My son (the tree-hater (or at least, the tree-runner-overer)) is involved with a school program studying the Susquehanna watershed.  Today, he was learning about mine drainage (the Tang coloured water (and if you remember Tang, you are not old, just mature)).  One of the state park rangers asked if everyone in the group knew what a metaphor was.  My son managed to bite his tongue and did not blurt out, “So the cows can eat grass.”  The fact that he was able to control himself shows a glimmer of maturity.  Just a glimmer, but it is there.

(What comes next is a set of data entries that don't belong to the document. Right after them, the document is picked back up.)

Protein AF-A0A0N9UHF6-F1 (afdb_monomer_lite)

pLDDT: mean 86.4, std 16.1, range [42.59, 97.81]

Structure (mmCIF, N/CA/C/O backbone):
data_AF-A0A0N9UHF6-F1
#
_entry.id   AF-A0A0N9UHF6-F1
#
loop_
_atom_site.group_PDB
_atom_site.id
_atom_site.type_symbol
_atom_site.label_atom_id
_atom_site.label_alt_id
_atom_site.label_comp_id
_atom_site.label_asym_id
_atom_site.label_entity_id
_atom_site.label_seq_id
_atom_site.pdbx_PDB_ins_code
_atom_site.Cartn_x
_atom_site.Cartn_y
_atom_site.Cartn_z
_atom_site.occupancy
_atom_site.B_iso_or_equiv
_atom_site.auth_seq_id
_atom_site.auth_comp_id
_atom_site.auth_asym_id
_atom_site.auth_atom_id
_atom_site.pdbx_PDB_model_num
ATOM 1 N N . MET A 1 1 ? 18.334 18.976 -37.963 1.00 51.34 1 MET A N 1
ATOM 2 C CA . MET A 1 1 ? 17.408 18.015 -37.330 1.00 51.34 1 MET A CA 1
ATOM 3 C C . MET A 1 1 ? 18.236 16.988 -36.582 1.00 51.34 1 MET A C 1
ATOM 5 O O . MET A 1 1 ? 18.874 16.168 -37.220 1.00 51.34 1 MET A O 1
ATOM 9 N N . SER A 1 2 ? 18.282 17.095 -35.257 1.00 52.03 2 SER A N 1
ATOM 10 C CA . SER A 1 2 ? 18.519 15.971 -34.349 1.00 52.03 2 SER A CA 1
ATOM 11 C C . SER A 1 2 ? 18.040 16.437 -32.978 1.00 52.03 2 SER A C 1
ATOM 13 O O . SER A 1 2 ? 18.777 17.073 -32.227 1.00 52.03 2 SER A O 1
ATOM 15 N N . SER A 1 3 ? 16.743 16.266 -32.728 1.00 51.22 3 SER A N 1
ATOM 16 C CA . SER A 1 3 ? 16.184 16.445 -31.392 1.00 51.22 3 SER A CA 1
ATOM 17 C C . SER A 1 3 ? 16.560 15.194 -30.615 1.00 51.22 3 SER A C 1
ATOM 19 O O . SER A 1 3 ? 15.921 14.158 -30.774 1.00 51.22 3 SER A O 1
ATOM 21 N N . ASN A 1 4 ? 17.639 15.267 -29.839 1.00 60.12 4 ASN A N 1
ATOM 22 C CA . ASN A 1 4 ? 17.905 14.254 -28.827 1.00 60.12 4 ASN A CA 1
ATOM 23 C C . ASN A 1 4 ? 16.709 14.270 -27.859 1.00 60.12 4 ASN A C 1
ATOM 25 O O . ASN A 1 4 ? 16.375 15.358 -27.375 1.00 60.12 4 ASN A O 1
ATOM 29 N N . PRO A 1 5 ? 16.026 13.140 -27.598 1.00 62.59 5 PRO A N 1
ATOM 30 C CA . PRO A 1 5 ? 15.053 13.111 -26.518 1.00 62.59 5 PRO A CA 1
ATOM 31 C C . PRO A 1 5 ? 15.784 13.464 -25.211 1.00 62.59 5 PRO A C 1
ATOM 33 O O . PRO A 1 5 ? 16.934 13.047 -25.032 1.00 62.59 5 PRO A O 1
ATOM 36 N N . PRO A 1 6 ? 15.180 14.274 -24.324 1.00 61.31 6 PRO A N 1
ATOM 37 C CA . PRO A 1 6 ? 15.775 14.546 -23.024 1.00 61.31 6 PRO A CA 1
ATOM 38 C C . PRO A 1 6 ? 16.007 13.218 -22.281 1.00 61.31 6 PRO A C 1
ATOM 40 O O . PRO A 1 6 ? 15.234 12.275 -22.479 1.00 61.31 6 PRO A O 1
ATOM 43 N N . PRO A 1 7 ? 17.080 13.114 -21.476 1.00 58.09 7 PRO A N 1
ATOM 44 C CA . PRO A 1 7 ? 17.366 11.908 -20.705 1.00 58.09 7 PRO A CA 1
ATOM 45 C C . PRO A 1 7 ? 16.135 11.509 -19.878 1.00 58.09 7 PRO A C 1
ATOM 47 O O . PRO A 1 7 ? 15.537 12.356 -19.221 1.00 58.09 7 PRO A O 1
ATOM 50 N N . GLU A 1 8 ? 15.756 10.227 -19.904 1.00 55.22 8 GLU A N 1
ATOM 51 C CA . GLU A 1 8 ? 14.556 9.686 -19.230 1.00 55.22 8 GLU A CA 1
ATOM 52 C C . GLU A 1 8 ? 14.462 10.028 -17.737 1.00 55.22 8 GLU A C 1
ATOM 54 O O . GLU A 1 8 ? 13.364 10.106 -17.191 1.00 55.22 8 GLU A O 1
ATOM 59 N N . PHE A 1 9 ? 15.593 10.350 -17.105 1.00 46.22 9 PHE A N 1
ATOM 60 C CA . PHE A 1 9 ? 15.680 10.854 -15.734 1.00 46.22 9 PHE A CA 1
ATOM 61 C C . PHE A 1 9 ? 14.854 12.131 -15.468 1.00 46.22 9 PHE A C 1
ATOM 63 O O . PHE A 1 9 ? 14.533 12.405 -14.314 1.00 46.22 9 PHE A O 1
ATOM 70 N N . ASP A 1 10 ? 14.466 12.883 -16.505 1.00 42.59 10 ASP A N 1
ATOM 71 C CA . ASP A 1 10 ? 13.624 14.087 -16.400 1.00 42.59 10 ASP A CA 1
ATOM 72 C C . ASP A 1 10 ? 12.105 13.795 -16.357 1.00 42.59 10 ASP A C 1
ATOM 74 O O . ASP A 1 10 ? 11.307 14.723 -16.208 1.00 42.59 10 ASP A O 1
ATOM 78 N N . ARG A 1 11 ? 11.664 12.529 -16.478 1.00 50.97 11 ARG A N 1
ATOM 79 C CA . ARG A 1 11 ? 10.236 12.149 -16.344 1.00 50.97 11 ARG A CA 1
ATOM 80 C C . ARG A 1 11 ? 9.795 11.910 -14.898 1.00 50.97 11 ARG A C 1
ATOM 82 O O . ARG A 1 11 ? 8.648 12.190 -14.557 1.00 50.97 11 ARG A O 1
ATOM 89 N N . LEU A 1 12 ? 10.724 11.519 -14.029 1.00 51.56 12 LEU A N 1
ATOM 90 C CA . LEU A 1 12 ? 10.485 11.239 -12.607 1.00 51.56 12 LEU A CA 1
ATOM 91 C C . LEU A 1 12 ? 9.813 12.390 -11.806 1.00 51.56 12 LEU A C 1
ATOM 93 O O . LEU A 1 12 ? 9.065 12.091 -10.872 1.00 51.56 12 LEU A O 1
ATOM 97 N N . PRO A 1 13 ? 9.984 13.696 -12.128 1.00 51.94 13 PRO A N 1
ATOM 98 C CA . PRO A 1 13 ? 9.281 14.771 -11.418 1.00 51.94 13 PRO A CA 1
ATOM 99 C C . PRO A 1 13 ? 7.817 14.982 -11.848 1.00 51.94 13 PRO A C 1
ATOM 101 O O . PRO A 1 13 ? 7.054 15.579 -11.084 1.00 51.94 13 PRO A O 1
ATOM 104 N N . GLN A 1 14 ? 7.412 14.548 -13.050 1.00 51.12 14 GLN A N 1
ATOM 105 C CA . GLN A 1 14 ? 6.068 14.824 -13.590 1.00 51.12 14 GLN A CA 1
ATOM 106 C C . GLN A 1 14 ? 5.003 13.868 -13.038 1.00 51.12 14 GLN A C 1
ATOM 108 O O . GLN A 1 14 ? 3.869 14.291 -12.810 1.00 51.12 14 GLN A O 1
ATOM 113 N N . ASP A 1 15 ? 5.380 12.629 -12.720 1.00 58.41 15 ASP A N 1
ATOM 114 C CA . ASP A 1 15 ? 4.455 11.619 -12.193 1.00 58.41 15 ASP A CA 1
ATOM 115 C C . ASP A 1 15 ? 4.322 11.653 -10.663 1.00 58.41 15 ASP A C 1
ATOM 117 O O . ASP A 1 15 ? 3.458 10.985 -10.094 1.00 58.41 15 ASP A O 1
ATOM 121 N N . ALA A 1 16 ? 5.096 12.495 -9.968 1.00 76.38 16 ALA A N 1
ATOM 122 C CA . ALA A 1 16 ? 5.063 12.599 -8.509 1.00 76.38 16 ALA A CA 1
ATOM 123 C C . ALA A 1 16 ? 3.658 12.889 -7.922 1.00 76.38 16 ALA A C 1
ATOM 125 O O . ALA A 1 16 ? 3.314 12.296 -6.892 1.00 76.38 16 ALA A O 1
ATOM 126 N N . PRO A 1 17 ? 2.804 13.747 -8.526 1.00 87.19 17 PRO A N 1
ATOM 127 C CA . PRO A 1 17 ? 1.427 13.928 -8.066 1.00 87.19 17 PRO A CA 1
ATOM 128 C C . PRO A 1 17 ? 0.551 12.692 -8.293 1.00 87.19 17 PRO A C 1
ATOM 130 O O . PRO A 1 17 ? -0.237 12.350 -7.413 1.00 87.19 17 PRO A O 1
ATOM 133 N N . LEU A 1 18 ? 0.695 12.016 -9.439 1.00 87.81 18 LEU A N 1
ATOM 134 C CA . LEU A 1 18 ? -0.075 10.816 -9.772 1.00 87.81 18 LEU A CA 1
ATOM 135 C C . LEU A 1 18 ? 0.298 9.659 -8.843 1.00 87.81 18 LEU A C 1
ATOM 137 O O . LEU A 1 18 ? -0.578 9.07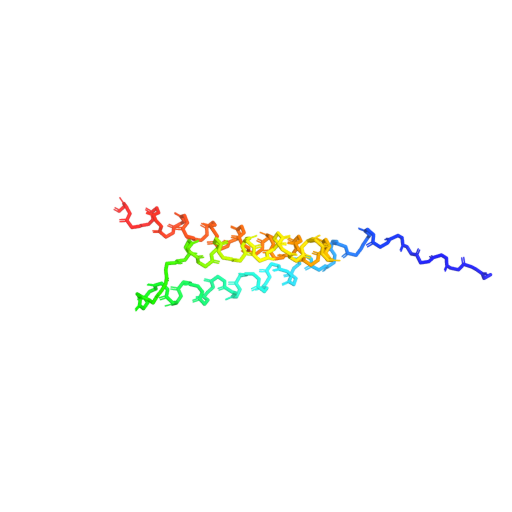7 -8.205 1.00 87.81 18 LEU A O 1
ATOM 141 N N . VAL A 1 19 ? 1.597 9.395 -8.689 1.00 89.94 19 VAL A N 1
ATOM 142 C CA . VAL A 1 19 ? 2.155 8.406 -7.759 1.00 89.94 19 VAL A CA 1
ATOM 143 C C . VAL A 1 19 ? 1.641 8.673 -6.344 1.00 89.94 19 VAL A C 1
ATOM 145 O O . VAL A 1 19 ? 1.153 7.758 -5.681 1.00 89.94 19 VAL A O 1
ATOM 148 N N . ARG A 1 20 ? 1.657 9.926 -5.877 1.00 89.31 20 ARG A N 1
ATOM 149 C CA . ARG A 1 20 ? 1.123 10.274 -4.552 1.00 89.31 20 ARG A CA 1
ATOM 150 C C . ARG A 1 20 ? -0.387 10.054 -4.451 1.00 89.31 20 ARG A C 1
ATOM 152 O O . ARG A 1 20 ? -0.848 9.520 -3.447 1.00 89.31 20 ARG A O 1
ATOM 159 N N . ALA A 1 21 ? -1.157 10.453 -5.463 1.00 93.75 21 ALA A N 1
ATOM 160 C CA . ALA A 1 21 ? -2.610 10.293 -5.471 1.00 93.75 21 ALA A CA 1
ATOM 161 C C . ALA A 1 21 ? -3.017 8.812 -5.446 1.00 93.75 21 ALA A C 1
ATOM 163 O O . ALA A 1 21 ? -3.882 8.428 -4.659 1.00 93.75 21 ALA A O 1
ATOM 164 N N . MET A 1 22 ? -2.353 7.974 -6.246 1.00 93.88 22 MET A N 1
ATOM 165 C CA . MET A 1 22 ? -2.583 6.528 -6.274 1.00 93.88 22 MET A CA 1
ATOM 166 C C . MET A 1 22 ? -2.211 5.865 -4.947 1.00 93.88 22 MET A C 1
ATOM 168 O O . MET A 1 22 ? -3.024 5.131 -4.386 1.00 93.88 22 MET A O 1
ATOM 172 N N . GLY A 1 23 ? -1.037 6.173 -4.388 1.00 93.62 23 GLY A N 1
ATOM 173 C CA . GLY A 1 23 ? -0.636 5.643 -3.082 1.00 93.62 23 GLY A CA 1
ATOM 174 C C . GLY A 1 23 ? -1.541 6.110 -1.934 1.00 93.62 23 GLY A C 1
ATOM 175 O O . GLY A 1 23 ? -1.856 5.334 -1.028 1.00 93.62 23 GLY A O 1
ATOM 176 N N . GLY A 1 24 ? -2.039 7.347 -2.000 1.00 93.62 24 GLY A N 1
ATOM 177 C CA . GLY A 1 24 ? -3.039 7.868 -1.068 1.00 93.62 24 GLY A CA 1
ATOM 178 C C . GLY A 1 24 ? -4.375 7.128 -1.171 1.00 93.62 24 GLY A C 1
ATOM 179 O O . GLY A 1 24 ? -4.933 6.721 -0.153 1.00 93.62 24 GLY A O 1
ATOM 180 N N . ALA A 1 25 ? -4.864 6.878 -2.389 1.00 96.19 25 ALA A N 1
ATOM 181 C CA . ALA A 1 25 ? -6.076 6.090 -2.611 1.00 96.19 25 ALA A CA 1
ATOM 182 C C . ALA A 1 25 ? -5.916 4.643 -2.111 1.00 96.19 25 ALA A C 1
ATOM 184 O O . ALA A 1 25 ? -6.803 4.120 -1.436 1.00 96.19 25 ALA A O 1
ATOM 185 N N . LEU A 1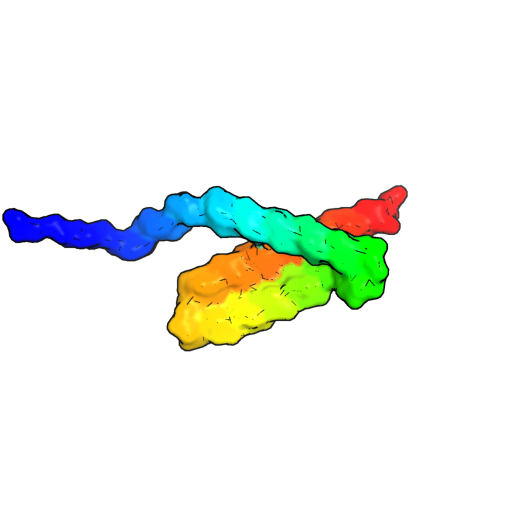 26 ? -4.763 4.014 -2.357 1.00 95.88 26 LEU A N 1
ATOM 186 C CA . LEU A 1 26 ? -4.456 2.676 -1.849 1.00 95.88 26 LEU A CA 1
ATOM 187 C C . LEU A 1 26 ? -4.437 2.638 -0.312 1.00 95.88 26 LEU A C 1
ATOM 189 O O . LEU A 1 26 ? -4.986 1.719 0.295 1.00 95.88 26 LEU A O 1
ATOM 193 N N . SER A 1 27 ? -3.898 3.680 0.324 1.00 95.69 27 SER A N 1
ATOM 194 C CA . SER A 1 27 ? -3.914 3.830 1.783 1.00 95.69 27 SER A CA 1
ATOM 195 C C . SER A 1 27 ? -5.332 3.922 2.363 1.00 95.69 27 SER A C 1
ATOM 197 O O . SER A 1 27 ? -5.577 3.417 3.463 1.00 95.69 27 SER A O 1
ATOM 199 N N . ILE A 1 28 ? -6.290 4.513 1.633 1.00 96.06 28 ILE A N 1
ATOM 200 C CA . ILE A 1 28 ? -7.709 4.521 2.030 1.00 96.06 28 ILE A CA 1
ATOM 201 C C . ILE A 1 28 ? -8.251 3.090 2.065 1.00 96.06 28 ILE A C 1
ATOM 203 O O . ILE A 1 28 ? -8.884 2.706 3.048 1.00 96.06 28 ILE A O 1
ATOM 207 N N . PHE A 1 29 ? -7.978 2.282 1.038 1.00 96.31 29 PHE A N 1
ATOM 208 C CA . PHE A 1 29 ? -8.418 0.886 1.012 1.00 96.31 29 PHE A CA 1
ATOM 209 C C . PHE A 1 29 ? -7.752 0.050 2.107 1.00 96.31 29 PHE A C 1
ATOM 211 O O . PHE A 1 29 ? -8.458 -0.660 2.817 1.00 96.31 29 PHE A O 1
ATOM 218 N N . ALA A 1 30 ? -6.440 0.191 2.317 1.00 95.94 30 ALA A N 1
ATOM 219 C CA . ALA A 1 30 ? -5.734 -0.481 3.411 1.00 95.94 30 ALA A CA 1
ATOM 220 C C . ALA A 1 30 ? -6.359 -0.140 4.778 1.00 95.94 30 ALA A C 1
ATOM 222 O O . ALA A 1 30 ? -6.661 -1.025 5.574 1.00 95.94 30 ALA A O 1
ATOM 223 N N . THR A 1 31 ? -6.670 1.141 4.998 1.00 95.00 31 THR A N 1
ATOM 224 C CA . THR A 1 31 ? -7.359 1.610 6.208 1.00 95.00 31 THR A CA 1
ATOM 225 C C . THR A 1 31 ? -8.763 1.019 6.343 1.00 95.00 31 THR A C 1
ATOM 227 O O . THR A 1 31 ? -9.170 0.641 7.439 1.00 95.00 31 THR A O 1
ATOM 230 N N . LEU A 1 32 ? -9.536 0.946 5.255 1.00 96.44 32 LEU A N 1
ATOM 231 C CA . LEU A 1 32 ? -10.874 0.353 5.282 1.00 96.44 32 LEU A CA 1
ATOM 232 C C . LEU A 1 32 ? -10.823 -1.137 5.619 1.00 96.44 32 LEU A C 1
ATOM 234 O O . LEU A 1 32 ? -11.630 -1.591 6.427 1.00 96.44 32 LEU A O 1
ATOM 238 N N . LEU A 1 33 ? -9.870 -1.876 5.050 1.00 95.38 33 LEU A N 1
ATOM 239 C CA . LEU A 1 33 ? -9.676 -3.295 5.343 1.00 95.38 33 LEU A CA 1
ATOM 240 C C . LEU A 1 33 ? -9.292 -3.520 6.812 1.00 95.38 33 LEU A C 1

My wife and I find it very unfair that, just as he becomes a human being, capable of thought, empathy and insight, humour (and controlling said humour), he will be leaving for college.  I know that my job as a parent is to guide that sqauwling little Churchillian mass of strange odours and sounds to a responsible adulthood.  I know that my ultimate goal is for him to leave home and become a productive and fulfilled member of the adult world.  He has not been in trouble with the law, for which my wife an I can take a little bit of credit (more credit goes to him — we have never been doctinaire about right and wrong, instead we have given him the full information and trusted him to make the right decision).  He can be trusted with a good knife or a soldering iron (with only the occasional cut, and no fires).  I know that this burgeoning maturity (which for so many years looked as though it would never appear), which makes him so enjoyable to be with, is also a sign that he will be leaving the nest.  To quote Dr. Henry Jones (in the move “Indiana Jones and the Last Crusade”), “You left just when you got interesting.”  That’s the way I feel.  He has gotten interesting, and he will be going to college in September.

On the other hand, our grocery bill will drop by a third.  He will no longer be raiding my box of modelling supplies (no, not that kind of modelling — styrene (and other materials) kits).  He will no longer be burning eggs onto my Calphalon pans.  My history books will no longer be disappearing (instead, I’ll be mailing them book rate out to Clarion).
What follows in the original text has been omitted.